We would argue the company is now starting to enter the third element of its plan. The focus here is on improving the sales and marketing performance of the organisation. The foundations have been laid over the past few years, with investment behind the scenes to set the stage for more a performance-driven marketing spend which it thinks can deliver better sales and marketing efficiency for the organisation. The business has got the organisation fit, improved its cost structure, added pricing disciplines, and invested into product to get that right for market. It is now approaching a position where we are expecting the company to view itself as ready to invest in sales and marketing, particularly in North America, which likely requires a large and sustained investment.

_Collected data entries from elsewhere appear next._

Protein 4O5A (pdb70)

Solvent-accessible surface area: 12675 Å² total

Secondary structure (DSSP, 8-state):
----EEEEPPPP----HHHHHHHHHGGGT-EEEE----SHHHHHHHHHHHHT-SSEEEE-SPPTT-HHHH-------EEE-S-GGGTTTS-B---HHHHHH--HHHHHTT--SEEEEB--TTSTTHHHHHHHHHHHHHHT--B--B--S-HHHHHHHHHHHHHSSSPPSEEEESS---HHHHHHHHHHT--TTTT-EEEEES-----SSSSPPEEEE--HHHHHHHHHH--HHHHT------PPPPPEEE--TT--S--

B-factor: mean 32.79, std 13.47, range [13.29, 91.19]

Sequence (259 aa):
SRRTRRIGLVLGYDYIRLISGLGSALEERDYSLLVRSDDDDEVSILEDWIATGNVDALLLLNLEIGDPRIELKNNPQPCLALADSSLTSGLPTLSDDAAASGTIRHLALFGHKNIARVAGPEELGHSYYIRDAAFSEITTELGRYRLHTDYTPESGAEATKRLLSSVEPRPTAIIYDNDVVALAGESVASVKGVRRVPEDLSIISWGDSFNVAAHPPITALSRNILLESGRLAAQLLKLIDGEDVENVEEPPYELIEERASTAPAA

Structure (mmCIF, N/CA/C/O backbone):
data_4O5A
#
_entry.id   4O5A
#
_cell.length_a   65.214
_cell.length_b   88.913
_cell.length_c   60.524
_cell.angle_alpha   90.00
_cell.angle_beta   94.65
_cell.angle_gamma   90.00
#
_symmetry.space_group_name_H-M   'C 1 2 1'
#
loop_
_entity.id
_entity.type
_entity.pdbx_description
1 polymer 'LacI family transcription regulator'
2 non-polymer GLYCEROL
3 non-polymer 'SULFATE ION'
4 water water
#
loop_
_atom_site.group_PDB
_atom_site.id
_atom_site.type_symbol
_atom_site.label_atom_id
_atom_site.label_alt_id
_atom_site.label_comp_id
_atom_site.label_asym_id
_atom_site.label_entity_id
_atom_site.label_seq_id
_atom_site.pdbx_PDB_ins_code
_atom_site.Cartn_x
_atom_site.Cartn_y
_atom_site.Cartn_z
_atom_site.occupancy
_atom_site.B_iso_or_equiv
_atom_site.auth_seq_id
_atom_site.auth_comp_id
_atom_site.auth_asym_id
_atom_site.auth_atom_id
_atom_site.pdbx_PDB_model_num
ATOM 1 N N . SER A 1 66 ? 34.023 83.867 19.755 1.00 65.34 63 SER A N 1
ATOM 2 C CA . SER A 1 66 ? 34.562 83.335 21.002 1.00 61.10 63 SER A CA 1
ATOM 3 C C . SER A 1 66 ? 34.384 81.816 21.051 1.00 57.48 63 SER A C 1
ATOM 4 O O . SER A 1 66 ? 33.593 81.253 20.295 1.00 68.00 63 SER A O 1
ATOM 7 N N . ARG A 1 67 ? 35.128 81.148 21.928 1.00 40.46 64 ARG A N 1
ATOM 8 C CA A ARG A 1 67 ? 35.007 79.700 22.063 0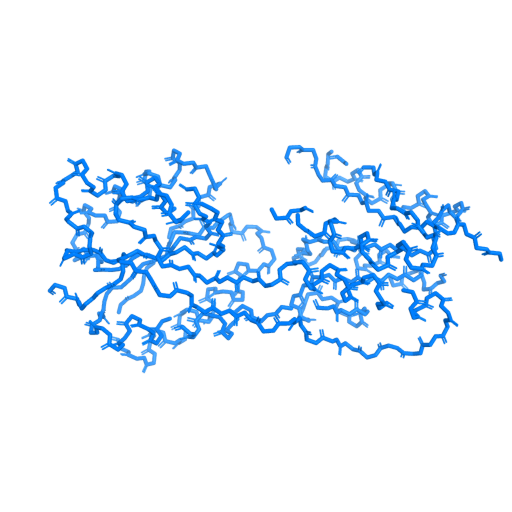.52 33.13 64 ARG A CA 1
ATOM 9 C CA B ARG A 1 67 ? 35.042 79.695 22.067 0.48 33.88 64 ARG A CA 1
ATOM 10 C C . ARG A 1 67 ? 34.627 79.310 23.483 1.00 33.98 64 ARG A C 1
ATOM 11 O O . ARG A 1 67 ? 35.101 79.904 24.455 1.00 36.83 64 ARG A O 1
ATOM 26 N N . THR A 1 68 ? 33.752 78.319 23.595 1.00 33.53 65 THR A N 1
ATOM 27 C CA . THR A 1 68 ? 33.319 77.839 24.896 1.00 27.85 65 THR A CA 1
ATOM 28 C C . THR A 1 68 ? 34.266 76.756 25.365 1.00 25.40 65 THR A C 1
ATOM 29 O O . THR A 1 68 ? 34.323 76.441 26.560 1.00 25.68 65 THR A O 1
ATOM 33 N N . ARG A 1 69 ? 34.989 76.165 24.414 1.00 22.86 66 ARG A N 1
ATOM 34 C CA . ARG A 1 69 ? 35.842 75.005 24.670 1.00 22.08 66 ARG A CA 1
ATOM 35 C C . ARG A 1 69 ? 35.059 73.801 25.174 1.00 21.62 66 ARG A C 1
ATOM 36 O O . ARG A 1 69 ? 35.561 73.021 25.983 1.00 22.90 66 ARG A O 1
ATOM 44 N N . ARG A 1 70 ? 33.830 73.657 24.683 1.00 20.68 67 ARG A N 1
ATOM 45 C CA . ARG A 1 70 ? 32.966 72.530 25.034 1.00 20.58 67 ARG A CA 1
ATOM 46 C C . ARG A 1 70 ? 32.426 71.885 23.776 1.00 25.22 67 ARG A C 1
ATOM 47 O O . ARG A 1 70 ? 32.160 72.571 22.786 1.00 22.73 67 ARG A O 1
ATOM 55 N N . ILE A 1 71 ? 32.289 70.563 23.823 1.00 19.95 68 ILE A N 1
ATOM 56 C CA . ILE A 1 71 ? 31.649 69.791 22.770 1.00 21.50 68 ILE A CA 1
ATOM 57 C C . ILE A 1 71 ? 30.397 69.219 23.402 1.00 21.20 68 ILE A C 1
ATOM 58 O O . ILE A 1 71 ? 30.474 68.639 24.485 1.00 25.14 68 ILE A O 1
ATOM 63 N N . GLY A 1 72 ? 29.245 69.361 22.748 1.00 20.34 69 GLY A N 1
ATOM 64 C CA . GLY A 1 72 ? 28.017 68.822 23.319 1.00 21.55 69 GLY A CA 1
ATOM 65 C C . GLY A 1 72 ? 27.691 67.399 22.899 1.00 20.21 69 GLY A C 1
ATOM 66 O O . GLY A 1 72 ? 27.853 67.025 21.727 1.00 22.45 69 GLY A O 1
ATOM 67 N N . LEU A 1 73 ? 27.226 66.602 23.860 1.00 19.58 70 LEU A N 1
ATOM 68 C CA . LEU A 1 73 ? 26.782 65.235 23.613 1.00 20.51 70 LEU A CA 1
ATOM 69 C C . LEU A 1 73 ? 25.539 64.963 24.422 1.00 28.10 70 LEU A C 1
ATOM 70 O O . LEU A 1 73 ? 25.554 65.081 25.650 1.00 22.38 70 LEU A O 1
ATOM 75 N N . VAL A 1 74 ? 24.450 64.607 23.749 1.00 25.53 71 VAL A N 1
ATOM 76 C CA . VAL A 1 74 ? 23.264 64.170 24.474 1.00 22.79 71 VAL A CA 1
ATOM 77 C C . VAL A 1 74 ? 23.199 62.651 24.464 1.00 29.81 71 VAL A C 1
ATOM 78 O O . VAL A 1 74 ? 23.203 62.030 23.402 1.00 30.13 71 VAL A O 1
ATOM 82 N N . LEU A 1 75 ? 23.174 62.058 25.652 1.00 23.12 72 LEU A N 1
ATOM 83 C CA . LEU A 1 75 ? 23.049 60.605 25.775 1.00 30.76 72 LEU A CA 1
ATOM 84 C C . LEU A 1 75 ? 21.610 60.208 26.075 1.00 37.28 72 LEU A C 1
ATOM 85 O O . LEU A 1 75 ? 20.824 61.018 26.574 1.00 38.58 72 LEU A O 1
ATOM 90 N N . GLY A 1 76 ? 21.257 58.960 25.783 1.00 35.72 73 GLY A N 1
ATOM 91 C CA . GLY A 1 76 ? 19.921 58.484 26.094 1.00 32.20 73 GLY A CA 1
ATOM 92 C C . GLY A 1 76 ? 19.896 57.847 27.468 1.00 41.19 73 GLY 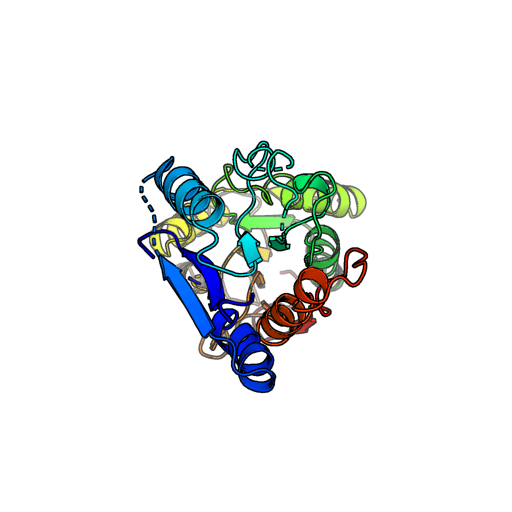A C 1
ATOM 93 O O . GLY A 1 76 ? 20.835 57.141 27.836 1.00 45.29 73 GLY A O 1
ATOM 94 N N . TYR A 1 77 ? 18.839 58.095 28.235 1.00 38.47 74 TYR A N 1
ATOM 95 C CA . TYR A 1 77 ? 18.731 57.518 29.572 1.00 39.57 74 TYR A CA 1
ATOM 96 C C . TYR A 1 77 ? 18.634 55.995 29.494 1.00 50.17 74 TYR A C 1
ATOM 97 O O . TYR A 1 77 ? 17.822 55.456 28.735 1.00 48.14 74 TYR A O 1
ATOM 106 N N . ASP A 1 78 ? 19.462 55.325 30.297 1.00 57.55 75 ASP A N 1
ATOM 107 C CA . ASP A 1 78 ? 19.657 53.873 30.249 1.00 64.01 75 ASP A CA 1
ATOM 108 C C . ASP A 1 78 ? 20.219 53.422 28.908 1.00 69.12 75 ASP A C 1
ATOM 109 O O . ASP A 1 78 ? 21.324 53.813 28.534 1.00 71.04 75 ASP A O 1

What about the US opportunity?
The US has proven to be a difficult market for many Australasian businesses to expand into, and this has been echoed by Xero. So, whilst the opportunity in the United States remains large; it also remains a very competitive market. Institutional investors remain cautious on the US opportunity for Xero, given its track record, and the strength of its key competitor, Intuit. We anticipate that over the next 12 months, as the Avalara and Gusto integrations are delivered in the US, and when the Melio payments acquisition is fully embedded, that Xero may then look to invest further behind its brand and sales efforts. So, while we believe Xero looks to have a better chance for success than it had historically, it is by no means a given, and the need to invest heavily in the US will be questioned by parts of the market. However, if Xero was able to get to even a mid-teens market share in the US, this would likely deliver meaningful value for us as shareholders.
Outlook
Xero continues to be a great business and investment, supported by a long runway of digital transformation for accountants. The strength of its product for both SMEs and accountants gives it a strong market position that we believe will continue to support it taking market share, in what is a large and growing addressable opportunity. Notwithstanding that, we need to continually reassess what the market is implying in company share prices. To that point, our current view is that the performance over the past few years has largely been driven by momentum in cost reduction, pricing, and some momentum being restored to its subscribers. We are impressed by the business and remain positive on Xero as a company, its strategy and management, but whether the recent US acquisition is deemed a success may take several years to play out. We feel the risk reward in the short term is balanced post the need to digest a large issuance of new stock, despite our favourable long term view of the business prospects.